There is also a Health Care Unit staffed by nurses and a doctor with a visiting psychiatric and dental service.

==Prisoner profile==
The centre holds women on remand, women awaiting sentencing, sentenced prisoners, and women detained under immigration legislation. The director-general of the Irish Prison Service, Brian Purcell, categorised the inmates as a quarter serving sentences for murder, manslaughter or conspiracy to murder, another quarter serving sentences of over a year for robbery, theft or criminal-damage offences with a 20% plus serving sentences for possession of drugs for the purpose of supply.

Drugs are a problem with inmates with cannabis being the most common although E tablets have been found. Approximately 30% of the prisoners are on methadone maintenance.

Although the prison is designated to accommodate females over 18 years of age, there has been cases of juveniles being remanded to the centre.

==Controversies==
===Prisoner pictures in the media===
In August 2008, pictures taken on a mobile phone appeared in the media of Scissor sisters killers, Charlotte Mulhall holding a knife to a male inmate's throat. The resulting fallout led to a security audit being carried out at the prison with the installation of walk through detectors and X-ray scanners at the prison. Mulhall herself was transferred to Limerick Prison. Fine Gael justice spokesman Charles Flanagan said: "Prisoners are holding up two fingers to the criminal justice system and these pictures show that prison security is a shambles. It beggars belief that a convicted knife murderer would be allowed access to a potentially lethal kitchen knife". Labour Party justice spokesman Pat Rabbitte asked "How is it that a prisoner convicted of a particularly gruesome murder was apparently in possession of what appears to be a potentially lethal knife?"

===Overcrowding controversy===
Dochas is designed to accommodate 85 prisoners but frequently runs at 136 per cent capacity, around 115 prisoners.

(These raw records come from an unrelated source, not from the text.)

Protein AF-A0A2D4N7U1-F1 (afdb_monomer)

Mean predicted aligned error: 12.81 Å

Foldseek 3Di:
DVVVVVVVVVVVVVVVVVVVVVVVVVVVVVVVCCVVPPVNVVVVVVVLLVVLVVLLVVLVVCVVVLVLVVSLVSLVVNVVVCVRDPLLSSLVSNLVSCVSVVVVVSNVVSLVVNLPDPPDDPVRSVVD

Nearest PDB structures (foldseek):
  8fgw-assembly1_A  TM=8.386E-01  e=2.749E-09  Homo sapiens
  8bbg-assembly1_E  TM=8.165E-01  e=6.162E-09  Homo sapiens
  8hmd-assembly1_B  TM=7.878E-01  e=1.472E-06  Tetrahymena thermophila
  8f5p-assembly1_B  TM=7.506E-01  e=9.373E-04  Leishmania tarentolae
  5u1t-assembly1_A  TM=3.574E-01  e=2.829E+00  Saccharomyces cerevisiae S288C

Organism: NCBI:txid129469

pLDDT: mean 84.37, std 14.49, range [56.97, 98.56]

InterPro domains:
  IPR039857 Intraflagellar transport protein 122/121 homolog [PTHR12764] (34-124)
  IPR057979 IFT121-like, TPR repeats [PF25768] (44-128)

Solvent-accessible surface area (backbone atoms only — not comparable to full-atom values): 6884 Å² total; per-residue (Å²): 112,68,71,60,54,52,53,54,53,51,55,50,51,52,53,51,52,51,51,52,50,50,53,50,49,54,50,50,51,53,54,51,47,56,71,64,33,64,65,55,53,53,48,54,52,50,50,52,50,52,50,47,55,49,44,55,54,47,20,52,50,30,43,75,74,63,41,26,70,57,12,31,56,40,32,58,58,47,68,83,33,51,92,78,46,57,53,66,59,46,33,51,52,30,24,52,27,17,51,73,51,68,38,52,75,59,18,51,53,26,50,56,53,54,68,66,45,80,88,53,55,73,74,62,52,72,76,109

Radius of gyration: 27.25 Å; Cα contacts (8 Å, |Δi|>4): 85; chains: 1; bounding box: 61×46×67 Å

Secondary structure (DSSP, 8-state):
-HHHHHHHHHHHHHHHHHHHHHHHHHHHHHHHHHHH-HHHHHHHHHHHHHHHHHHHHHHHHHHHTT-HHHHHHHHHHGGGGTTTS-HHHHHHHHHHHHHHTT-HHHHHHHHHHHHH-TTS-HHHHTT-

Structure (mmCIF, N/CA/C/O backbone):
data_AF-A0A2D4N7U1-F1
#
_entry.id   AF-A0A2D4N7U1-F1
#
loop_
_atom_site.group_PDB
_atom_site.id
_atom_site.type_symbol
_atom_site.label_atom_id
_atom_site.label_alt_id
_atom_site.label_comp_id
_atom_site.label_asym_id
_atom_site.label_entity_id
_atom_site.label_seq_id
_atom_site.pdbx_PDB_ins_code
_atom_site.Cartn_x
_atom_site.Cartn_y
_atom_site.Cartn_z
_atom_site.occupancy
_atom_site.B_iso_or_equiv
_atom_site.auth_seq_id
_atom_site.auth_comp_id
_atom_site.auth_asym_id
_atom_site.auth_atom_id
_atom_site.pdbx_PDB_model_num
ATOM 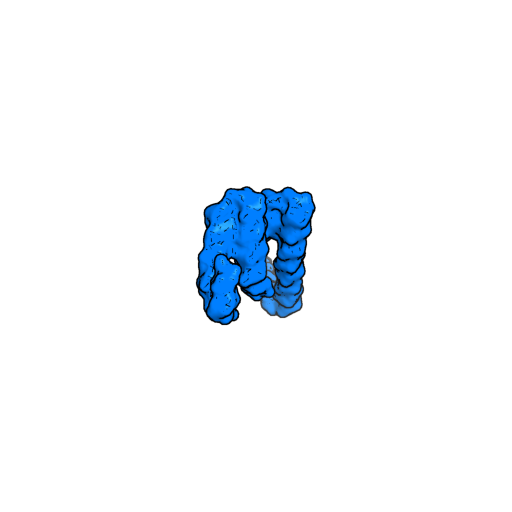1 N N . VAL A 1 1 ? 37.992 35.366 -52.565 1.00 60.44 1 VAL A N 1
ATOM 2 C CA . VAL A 1 1 ? 38.442 34.429 -51.504 1.00 60.44 1 VAL A CA 1
ATOM 3 C C . VAL A 1 1 ? 37.400 34.324 -50.390 1.00 60.44 1 VAL A C 1
ATOM 5 O O . VAL A 1 1 ? 37.007 33.213 -50.069 1.00 60.44 1 VAL A O 1
ATOM 8 N N . GLU A 1 2 ? 36.854 35.436 -49.886 1.00 62.91 2 GLU A N 1
ATOM 9 C CA . GLU A 1 2 ? 35.832 35.431 -48.815 1.00 62.91 2 GLU A CA 1
ATOM 10 C C . GLU A 1 2 ? 34.519 34.711 -49.171 1.00 62.91 2 GLU A C 1
ATOM 12 O O . GLU A 1 2 ? 34.057 33.881 -48.394 1.00 62.91 2 GLU A O 1
ATOM 17 N N . GLN A 1 3 ? 33.970 34.917 -50.374 1.00 66.25 3 GLN A N 1
ATOM 18 C CA . GLN A 1 3 ? 32.733 34.239 -50.806 1.00 66.25 3 GLN A CA 1
ATOM 19 C C . GLN A 1 3 ? 32.868 32.706 -50.894 1.00 66.25 3 GLN A C 1
ATOM 21 O O . GLN A 1 3 ? 31.918 31.977 -50.617 1.00 66.25 3 GLN A O 1
ATOM 26 N N . TYR A 1 4 ? 34.060 32.198 -51.224 1.00 65.88 4 TYR A N 1
ATOM 27 C CA . TYR A 1 4 ? 34.327 30.755 -51.253 1.00 65.88 4 TYR A CA 1
ATOM 28 C C . TYR A 1 4 ? 34.354 30.152 -49.840 1.00 65.88 4 TYR A C 1
ATOM 30 O O . TYR A 1 4 ? 33.863 29.045 -49.627 1.00 65.88 4 TYR A O 1
ATOM 38 N N . HIS A 1 5 ? 34.880 30.881 -48.852 1.00 69.00 5 HIS A N 1
ATOM 39 C CA . HIS A 1 5 ? 34.899 30.421 -47.462 1.00 69.00 5 HIS A CA 1
ATOM 40 C C . HIS A 1 5 ? 33.495 30.377 -46.843 1.00 69.00 5 HIS A C 1
ATOM 42 O O . HIS A 1 5 ? 33.193 29.453 -46.085 1.00 69.00 5 HIS A O 1
ATOM 48 N N . GLU A 1 6 ? 32.611 31.315 -47.195 1.00 71.94 6 GLU A N 1
ATOM 49 C CA . GLU A 1 6 ? 31.216 31.280 -46.740 1.00 71.94 6 GLU A CA 1
ATOM 50 C C . GLU A 1 6 ? 30.434 30.093 -47.315 1.00 71.94 6 GLU A C 1
ATOM 52 O O . GLU A 1 6 ? 29.707 29.423 -46.577 1.00 71.94 6 GLU A O 1
ATOM 57 N N . GLN A 1 7 ? 30.631 29.759 -48.594 1.00 72.75 7 GLN A N 1
ATOM 58 C CA . GLN A 1 7 ? 29.985 28.595 -49.214 1.00 72.75 7 GLN A CA 1
ATOM 59 C C . GLN A 1 7 ? 30.447 27.266 -48.592 1.00 72.75 7 GLN A C 1
ATOM 61 O O . GLN A 1 7 ? 29.629 26.378 -48.330 1.00 72.75 7 GLN A O 1
ATOM 66 N N . ILE A 1 8 ? 31.740 27.131 -48.276 1.00 73.00 8 ILE A N 1
ATOM 67 C CA . ILE A 1 8 ? 32.272 25.940 -47.592 1.00 73.00 8 ILE A CA 1
ATOM 68 C C . ILE A 1 8 ? 31.710 25.835 -46.164 1.00 73.00 8 ILE A C 1
ATOM 70 O O . ILE A 1 8 ? 31.339 24.752 -45.715 1.00 73.00 8 ILE A O 1
ATOM 74 N N . LYS A 1 9 ? 31.574 26.958 -45.452 1.00 71.62 9 LYS A N 1
ATOM 75 C CA . LYS A 1 9 ? 31.018 26.978 -44.092 1.00 71.62 9 LYS A CA 1
ATOM 76 C C . LYS A 1 9 ? 29.528 26.622 -44.061 1.00 71.62 9 LYS A C 1
ATOM 78 O O . LYS A 1 9 ? 29.101 25.885 -43.171 1.00 71.62 9 LYS A O 1
ATOM 83 N N . ASN A 1 10 ? 28.742 27.108 -45.022 1.00 70.62 10 ASN A N 1
ATOM 84 C CA . ASN A 1 10 ? 27.313 26.797 -45.107 1.00 70.62 10 ASN A CA 1
ATOM 85 C C . ASN A 1 10 ? 27.070 25.336 -45.510 1.00 70.62 10 ASN A C 1
ATOM 87 O O . ASN A 1 10 ? 26.296 24.651 -44.843 1.00 70.62 10 ASN A O 1
ATOM 91 N N . SER A 1 11 ? 27.811 24.816 -46.493 1.00 67.94 11 SER A N 1
ATOM 92 C CA . SER A 1 11 ? 27.718 23.401 -46.890 1.00 67.94 11 SER A CA 1
ATOM 93 C C . SER A 1 11 ? 28.141 22.436 -45.772 1.00 67.94 11 SER A C 1
ATOM 95 O O . SER A 1 11 ? 27.518 21.391 -45.584 1.00 67.94 11 SER A O 1
ATOM 97 N N . GLN A 1 12 ? 29.146 22.788 -44.961 1.00 63.69 12 GLN A N 1
ATOM 98 C CA . GLN A 1 12 ? 29.510 22.005 -43.774 1.00 63.69 12 GLN A CA 1
ATOM 99 C C . GLN A 1 12 ? 28.423 22.043 -42.687 1.00 63.69 12 GLN A C 1
ATOM 101 O O . GLN A 1 12 ? 28.131 21.007 -42.088 1.00 63.69 12 GLN A O 1
ATOM 106 N N . ARG A 1 13 ? 27.787 23.199 -42.447 1.00 63.09 13 ARG A N 1
ATOM 107 C CA . ARG A 1 13 ? 26.691 23.333 -41.470 1.00 63.09 13 ARG A CA 1
ATOM 108 C C . ARG A 1 13 ? 25.457 22.520 -41.853 1.00 63.09 13 ARG A C 1
ATOM 110 O O . ARG A 1 13 ? 24.880 21.872 -40.985 1.00 63.09 13 ARG A O 1
ATOM 117 N N . GLU A 1 14 ? 25.081 22.508 -43.128 1.00 61.31 14 GLU A N 1
ATOM 118 C CA . GLU A 1 14 ? 23.961 21.695 -43.622 1.00 61.31 14 GLU A CA 1
ATOM 119 C C . GLU A 1 14 ? 24.249 20.195 -43.494 1.00 61.31 14 GLU A C 1
ATOM 121 O O . GLU A 1 14 ? 23.394 19.438 -43.037 1.00 61.31 14 GLU A O 1
ATOM 126 N N . LYS A 1 15 ? 25.485 19.771 -43.782 1.00 60.81 15 LYS A N 1
ATOM 127 C CA . LYS A 1 15 ? 25.909 18.368 -43.666 1.00 60.81 15 LYS 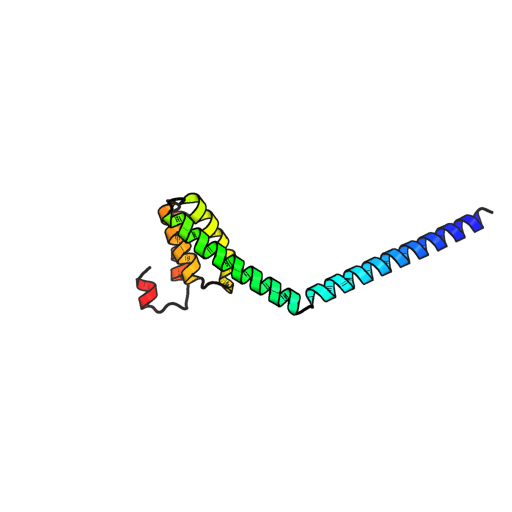A CA 1
ATOM 128 C C . LYS A 1 15 ? 25.946 17.875 -42.215 1.00 60.81 15 LYS A C 1
ATOM 130 O O . LYS A 1 15 ? 25.598 16.727 -41.948 1.00 60.81 15 LYS A O 1
ATOM 135 N N . VAL A 1 16 ? 26.347 18.733 -41.273 1.00 60.22 16 VAL A N 1
ATOM 136 C CA . VAL A 1 16 ? 26.312 18.428 -39.831 1.00 60.22 16 VAL A CA 1
ATOM 137 C C . VAL A 1 16 ? 24.872 18.379 -39.322 1.00 60.22 16 VAL A C 1
ATOM 139 O O . VAL A 1 16 ? 24.525 17.436 -38.618 1.00 60.22 16 VAL A O 1
ATOM 142 N N . LYS A 1 17 ? 24.017 19.327 -39.733 1.00 59.31 17 LYS A N 1
ATOM 143 C CA . LYS A 1 17 ? 22.599 19.366 -39.343 1.00 59.31 17 LYS A CA 1
ATOM 144 C C . LYS A 1 17 ? 21.817 18.152 -39.867 1.00 59.31 17 LYS A C 1
ATOM 146 O O . LYS A 1 17 ? 21.013 17.586 -39.127 1.00 59.31 17 LYS A O 1
ATOM 151 N N . GLY A 1 18 ? 22.099 17.716 -41.099 1.00 61.22 18 GLY A N 1
ATOM 152 C CA . GLY A 1 18 ? 21.551 16.487 -41.682 1.00 61.22 18 GLY A CA 1
ATOM 153 C C . GLY A 1 18 ? 21.965 15.237 -40.904 1.00 61.22 18 GLY A C 1
ATOM 154 O O . GLY A 1 18 ? 21.103 14.476 -40.481 1.00 61.22 18 GLY A O 1
ATOM 155 N N . LYS A 1 19 ? 23.259 15.089 -40.585 1.00 62.38 19 LYS A N 1
ATOM 156 C CA . LYS A 1 19 ? 23.759 13.961 -39.777 1.00 62.38 19 LYS A CA 1
ATOM 157 C C . LYS A 1 19 ? 23.191 13.923 -38.359 1.00 62.38 19 LYS A C 1
ATOM 159 O O . LYS A 1 19 ? 22.887 12.845 -37.862 1.00 62.38 19 LYS A O 1
ATOM 164 N N . THR A 1 20 ? 23.034 15.072 -37.697 1.00 66.19 20 THR A N 1
ATOM 165 C CA . THR A 1 20 ? 22.386 15.115 -36.375 1.00 66.19 20 THR A CA 1
ATOM 166 C C . THR A 1 20 ? 20.910 14.743 -36.465 1.00 66.19 20 THR A C 1
ATOM 168 O O . THR A 1 20 ? 20.415 14.030 -35.599 1.00 66.19 20 THR A O 1
ATOM 171 N N . SER A 1 21 ? 20.214 15.168 -37.523 1.00 71.81 21 SER A N 1
ATOM 172 C CA . SER A 1 21 ? 18.808 14.817 -37.750 1.00 71.81 21 SER A CA 1
ATOM 173 C C . SER A 1 21 ? 18.629 13.325 -38.040 1.00 71.81 21 SER A C 1
ATOM 175 O O . SER A 1 21 ? 17.717 12.711 -37.500 1.00 71.81 21 SER A O 1
ATOM 177 N N . GLU A 1 22 ? 19.514 12.728 -38.839 1.00 74.31 22 GLU A N 1
ATOM 178 C CA . GLU A 1 22 ? 19.524 11.286 -39.114 1.00 74.31 22 GLU A CA 1
ATOM 179 C C . GLU A 1 22 ? 19.845 10.473 -37.858 1.00 74.31 22 GLU A C 1
ATOM 181 O O . GLU A 1 22 ? 19.146 9.508 -37.568 1.00 74.31 22 GLU A O 1
ATOM 186 N N . ALA A 1 23 ? 20.840 10.889 -37.067 1.00 77.75 23 ALA A N 1
ATOM 187 C CA . ALA A 1 23 ? 21.175 10.224 -35.808 1.00 77.75 23 ALA A CA 1
ATOM 188 C C . ALA A 1 23 ? 20.032 10.305 -34.784 1.00 77.75 23 ALA A C 1
ATOM 190 O O . ALA A 1 23 ? 19.769 9.338 -34.077 1.00 77.75 23 ALA A O 1
ATOM 191 N N . THR A 1 24 ? 19.322 11.436 -34.731 1.00 76.75 24 THR A N 1
ATOM 192 C CA . THR A 1 24 ? 18.166 11.609 -33.836 1.00 76.75 24 THR A CA 1
ATOM 193 C C . THR A 1 24 ? 16.976 10.776 -34.314 1.00 76.75 24 THR A C 1
ATOM 195 O O . THR A 1 24 ? 16.293 10.174 -33.497 1.00 76.75 24 THR A O 1
ATOM 198 N N . SER A 1 25 ? 16.766 10.685 -35.631 1.00 80.81 25 SER A N 1
ATOM 199 C CA . SER A 1 25 ? 15.742 9.828 -36.239 1.00 80.81 25 SER A CA 1
ATOM 200 C C . SER A 1 25 ? 16.013 8.339 -35.988 1.00 80.81 25 SER A C 1
ATOM 202 O O . SER A 1 25 ? 15.122 7.613 -35.562 1.00 80.81 25 SER A O 1
ATOM 204 N N . ALA A 1 26 ? 17.259 7.885 -36.163 1.00 82.81 26 ALA A N 1
ATOM 205 C CA . ALA A 1 26 ? 17.651 6.505 -35.877 1.00 82.81 26 ALA A CA 1
ATOM 206 C C . ALA A 1 26 ? 17.530 6.163 -34.382 1.00 82.81 26 ALA A C 1
ATOM 208 O O . ALA A 1 26 ? 17.078 5.074 -34.038 1.00 82.81 26 ALA A O 1
ATOM 209 N N . LEU A 1 27 ? 17.886 7.098 -33.492 1.00 79.50 27 LEU A N 1
ATOM 210 C CA . LEU A 1 27 ? 17.705 6.930 -32.049 1.00 79.50 27 LEU A CA 1
ATOM 211 C C . LEU A 1 27 ? 16.220 6.864 -31.663 1.00 79.50 27 LEU A C 1
ATOM 213 O O . LEU A 1 27 ? 15.848 6.026 -30.849 1.00 79.50 27 LEU A O 1
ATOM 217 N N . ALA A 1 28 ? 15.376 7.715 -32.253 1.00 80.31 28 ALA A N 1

In April 2010 Governor Kathleen McMahon announced her resignation as governor of the Dochas Centre fearing a reversion to "self-mutilation, bullying, depression and lesbianism". One of the features of the prison was that each prisoner had their own room. In the weeks leading up to her resignation there were cases where five inmates were sharing a room. The resignation was as a result of a failure by the Department of Justice to consult her about putting in bunk beds to hold more prisoners. As of June 2010, 106 inmates were in custody with a further 73 inmates on temporary release.

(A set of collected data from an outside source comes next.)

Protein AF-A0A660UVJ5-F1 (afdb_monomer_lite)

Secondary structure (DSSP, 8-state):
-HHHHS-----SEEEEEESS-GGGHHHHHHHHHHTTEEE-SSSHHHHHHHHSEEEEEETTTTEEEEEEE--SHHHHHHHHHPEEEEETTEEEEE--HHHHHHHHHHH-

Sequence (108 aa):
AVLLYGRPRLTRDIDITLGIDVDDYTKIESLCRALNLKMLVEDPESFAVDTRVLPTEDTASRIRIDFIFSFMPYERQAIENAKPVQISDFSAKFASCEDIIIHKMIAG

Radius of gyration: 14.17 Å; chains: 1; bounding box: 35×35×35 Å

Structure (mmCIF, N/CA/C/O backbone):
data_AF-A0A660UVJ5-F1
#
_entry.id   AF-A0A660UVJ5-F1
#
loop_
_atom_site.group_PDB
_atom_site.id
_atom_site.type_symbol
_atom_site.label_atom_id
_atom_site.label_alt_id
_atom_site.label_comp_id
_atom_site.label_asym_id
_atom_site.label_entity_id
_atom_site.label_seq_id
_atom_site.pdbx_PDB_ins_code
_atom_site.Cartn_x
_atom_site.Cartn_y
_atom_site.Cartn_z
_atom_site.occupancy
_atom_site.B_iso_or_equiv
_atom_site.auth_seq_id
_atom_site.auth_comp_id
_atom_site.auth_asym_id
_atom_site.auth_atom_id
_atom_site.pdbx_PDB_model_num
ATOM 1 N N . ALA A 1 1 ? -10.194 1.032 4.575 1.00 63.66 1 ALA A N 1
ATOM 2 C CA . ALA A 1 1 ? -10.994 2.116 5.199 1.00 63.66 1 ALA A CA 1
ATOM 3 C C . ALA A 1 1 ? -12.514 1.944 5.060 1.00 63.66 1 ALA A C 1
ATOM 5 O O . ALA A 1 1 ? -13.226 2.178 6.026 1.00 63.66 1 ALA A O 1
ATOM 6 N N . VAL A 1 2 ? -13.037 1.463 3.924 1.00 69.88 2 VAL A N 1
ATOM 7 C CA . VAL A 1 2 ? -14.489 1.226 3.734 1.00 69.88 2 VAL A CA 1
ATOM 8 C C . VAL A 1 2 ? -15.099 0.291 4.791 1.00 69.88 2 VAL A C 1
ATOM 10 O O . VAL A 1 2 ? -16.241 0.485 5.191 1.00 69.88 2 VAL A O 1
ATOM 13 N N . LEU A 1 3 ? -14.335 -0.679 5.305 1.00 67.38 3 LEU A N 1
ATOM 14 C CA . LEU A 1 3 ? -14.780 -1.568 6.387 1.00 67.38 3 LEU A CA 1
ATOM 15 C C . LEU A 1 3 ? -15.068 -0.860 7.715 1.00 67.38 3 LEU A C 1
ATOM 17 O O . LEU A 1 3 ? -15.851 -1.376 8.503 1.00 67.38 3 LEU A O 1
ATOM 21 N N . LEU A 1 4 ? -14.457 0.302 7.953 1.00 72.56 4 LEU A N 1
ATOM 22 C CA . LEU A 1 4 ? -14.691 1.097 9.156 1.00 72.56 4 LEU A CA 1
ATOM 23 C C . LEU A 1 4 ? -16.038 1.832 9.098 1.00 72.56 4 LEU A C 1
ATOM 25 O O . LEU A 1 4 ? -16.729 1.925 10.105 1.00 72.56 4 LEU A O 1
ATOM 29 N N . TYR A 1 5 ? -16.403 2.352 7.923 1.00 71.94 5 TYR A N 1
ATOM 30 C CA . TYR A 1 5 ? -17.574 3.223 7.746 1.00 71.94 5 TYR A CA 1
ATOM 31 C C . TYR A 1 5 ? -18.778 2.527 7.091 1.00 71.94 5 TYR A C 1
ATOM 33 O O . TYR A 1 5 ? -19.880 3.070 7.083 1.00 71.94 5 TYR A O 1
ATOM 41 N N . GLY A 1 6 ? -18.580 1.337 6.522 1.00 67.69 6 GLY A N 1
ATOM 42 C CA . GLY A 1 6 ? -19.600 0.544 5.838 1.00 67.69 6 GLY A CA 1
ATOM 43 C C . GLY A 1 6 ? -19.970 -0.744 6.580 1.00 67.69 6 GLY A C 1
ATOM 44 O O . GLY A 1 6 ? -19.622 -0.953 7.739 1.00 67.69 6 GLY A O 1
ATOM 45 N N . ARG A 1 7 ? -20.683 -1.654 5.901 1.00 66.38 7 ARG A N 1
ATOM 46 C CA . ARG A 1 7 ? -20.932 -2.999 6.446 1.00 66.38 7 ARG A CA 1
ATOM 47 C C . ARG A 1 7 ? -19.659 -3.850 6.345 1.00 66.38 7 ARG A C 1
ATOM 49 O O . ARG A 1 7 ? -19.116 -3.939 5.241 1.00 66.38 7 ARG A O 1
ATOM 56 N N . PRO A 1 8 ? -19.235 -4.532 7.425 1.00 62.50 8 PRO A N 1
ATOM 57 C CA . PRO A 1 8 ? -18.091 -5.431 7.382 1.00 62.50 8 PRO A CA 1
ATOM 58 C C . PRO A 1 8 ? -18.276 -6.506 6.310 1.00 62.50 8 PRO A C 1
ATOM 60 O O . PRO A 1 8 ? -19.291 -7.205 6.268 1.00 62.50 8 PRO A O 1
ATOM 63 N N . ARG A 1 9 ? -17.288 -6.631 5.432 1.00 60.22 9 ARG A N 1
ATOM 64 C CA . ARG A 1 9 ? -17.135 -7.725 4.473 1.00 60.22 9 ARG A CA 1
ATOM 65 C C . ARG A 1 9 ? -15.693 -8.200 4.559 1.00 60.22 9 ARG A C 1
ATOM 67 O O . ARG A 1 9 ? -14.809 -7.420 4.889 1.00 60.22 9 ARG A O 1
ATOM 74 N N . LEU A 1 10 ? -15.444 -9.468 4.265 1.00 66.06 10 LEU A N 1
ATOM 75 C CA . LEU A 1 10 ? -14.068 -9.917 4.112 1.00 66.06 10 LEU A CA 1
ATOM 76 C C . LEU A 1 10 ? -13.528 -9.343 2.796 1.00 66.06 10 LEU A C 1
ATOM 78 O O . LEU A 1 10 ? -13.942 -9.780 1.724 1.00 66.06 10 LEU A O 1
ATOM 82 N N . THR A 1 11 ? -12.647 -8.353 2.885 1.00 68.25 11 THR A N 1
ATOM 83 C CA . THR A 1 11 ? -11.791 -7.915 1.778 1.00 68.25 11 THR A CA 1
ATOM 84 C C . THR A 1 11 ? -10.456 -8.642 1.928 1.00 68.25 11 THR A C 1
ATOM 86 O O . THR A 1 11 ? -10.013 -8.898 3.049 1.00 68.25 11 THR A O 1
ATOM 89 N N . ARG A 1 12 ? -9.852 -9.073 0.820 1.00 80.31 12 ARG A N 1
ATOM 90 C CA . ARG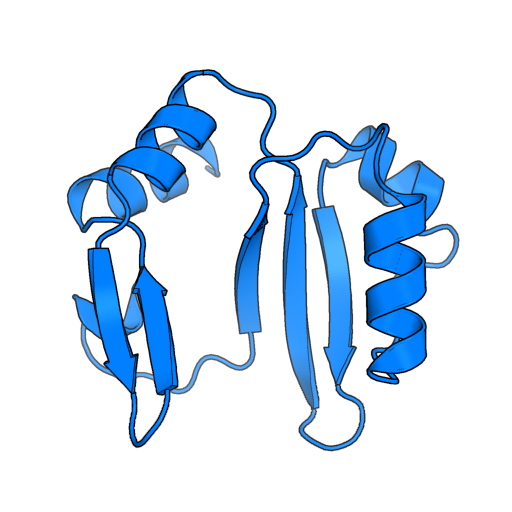 A 1 12 ? -8.54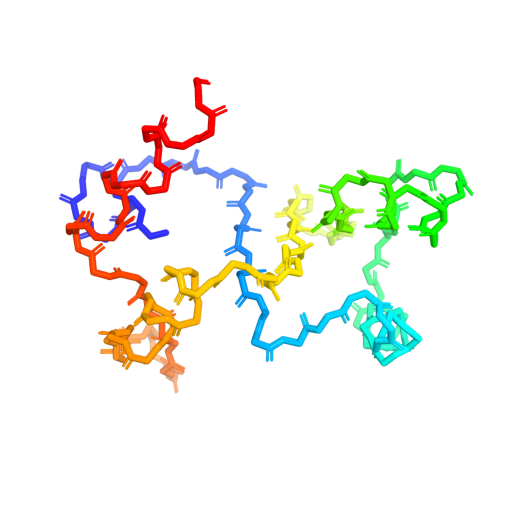7 -9.773 0.835 1.00 80.31 12 ARG A CA 1
ATOM 91 C C . ARG A 1 12 ? -7.409 -8.838 0.432 1.00 80.31 12 ARG A C 1
ATOM 93 O O . ARG A 1 12 ? -6.335 -9.293 0.063 1.00 80.31 12 ARG A O 1
ATOM 100 N N . ASP A 1 13 ? -7.683 -7.550 0.495 1.00 85.81 13 ASP A N 1
ATOM 101 C CA . ASP A 1 13 ? -6.896 -6.449 -0.018 1.00 85.81 13 ASP A CA 1
ATOM 102 C C . ASP A 1 13 ? -6.825 -5.337 1.036 1.00 85.81 13 ASP A C 1
ATOM 104 O O . ASP A 1 13 ? -7.815 -5.017 1.709 1.00 85.81 13 ASP A O 1
ATOM 108 N N . ILE A 1 14 ? -5.619 -4.797 1.203 1.00 90.06 14 ILE A N 1
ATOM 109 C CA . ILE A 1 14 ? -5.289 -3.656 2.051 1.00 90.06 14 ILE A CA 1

Overcrowding has been compounded by homelessness with some prisoners being granted release refusing to leave as they have nowhere to live. In one case an inmate who was granted early release was arrested after trying to break in by scaling the gate of the prison to return to the centre.

==High profile inmates==
The centre has housed and continues to house a number of high-profile inmates, these include:-
- Shell to Sea activist, Maura Harrington.
- Catherine Nevin
- Scissor Sisters killers Linda and Charlotte Mulhall and their mother.

==Future==
There are plans to replace the Dóchas Centre with a new women's prison as part of the planned Thornton Hall prison complex.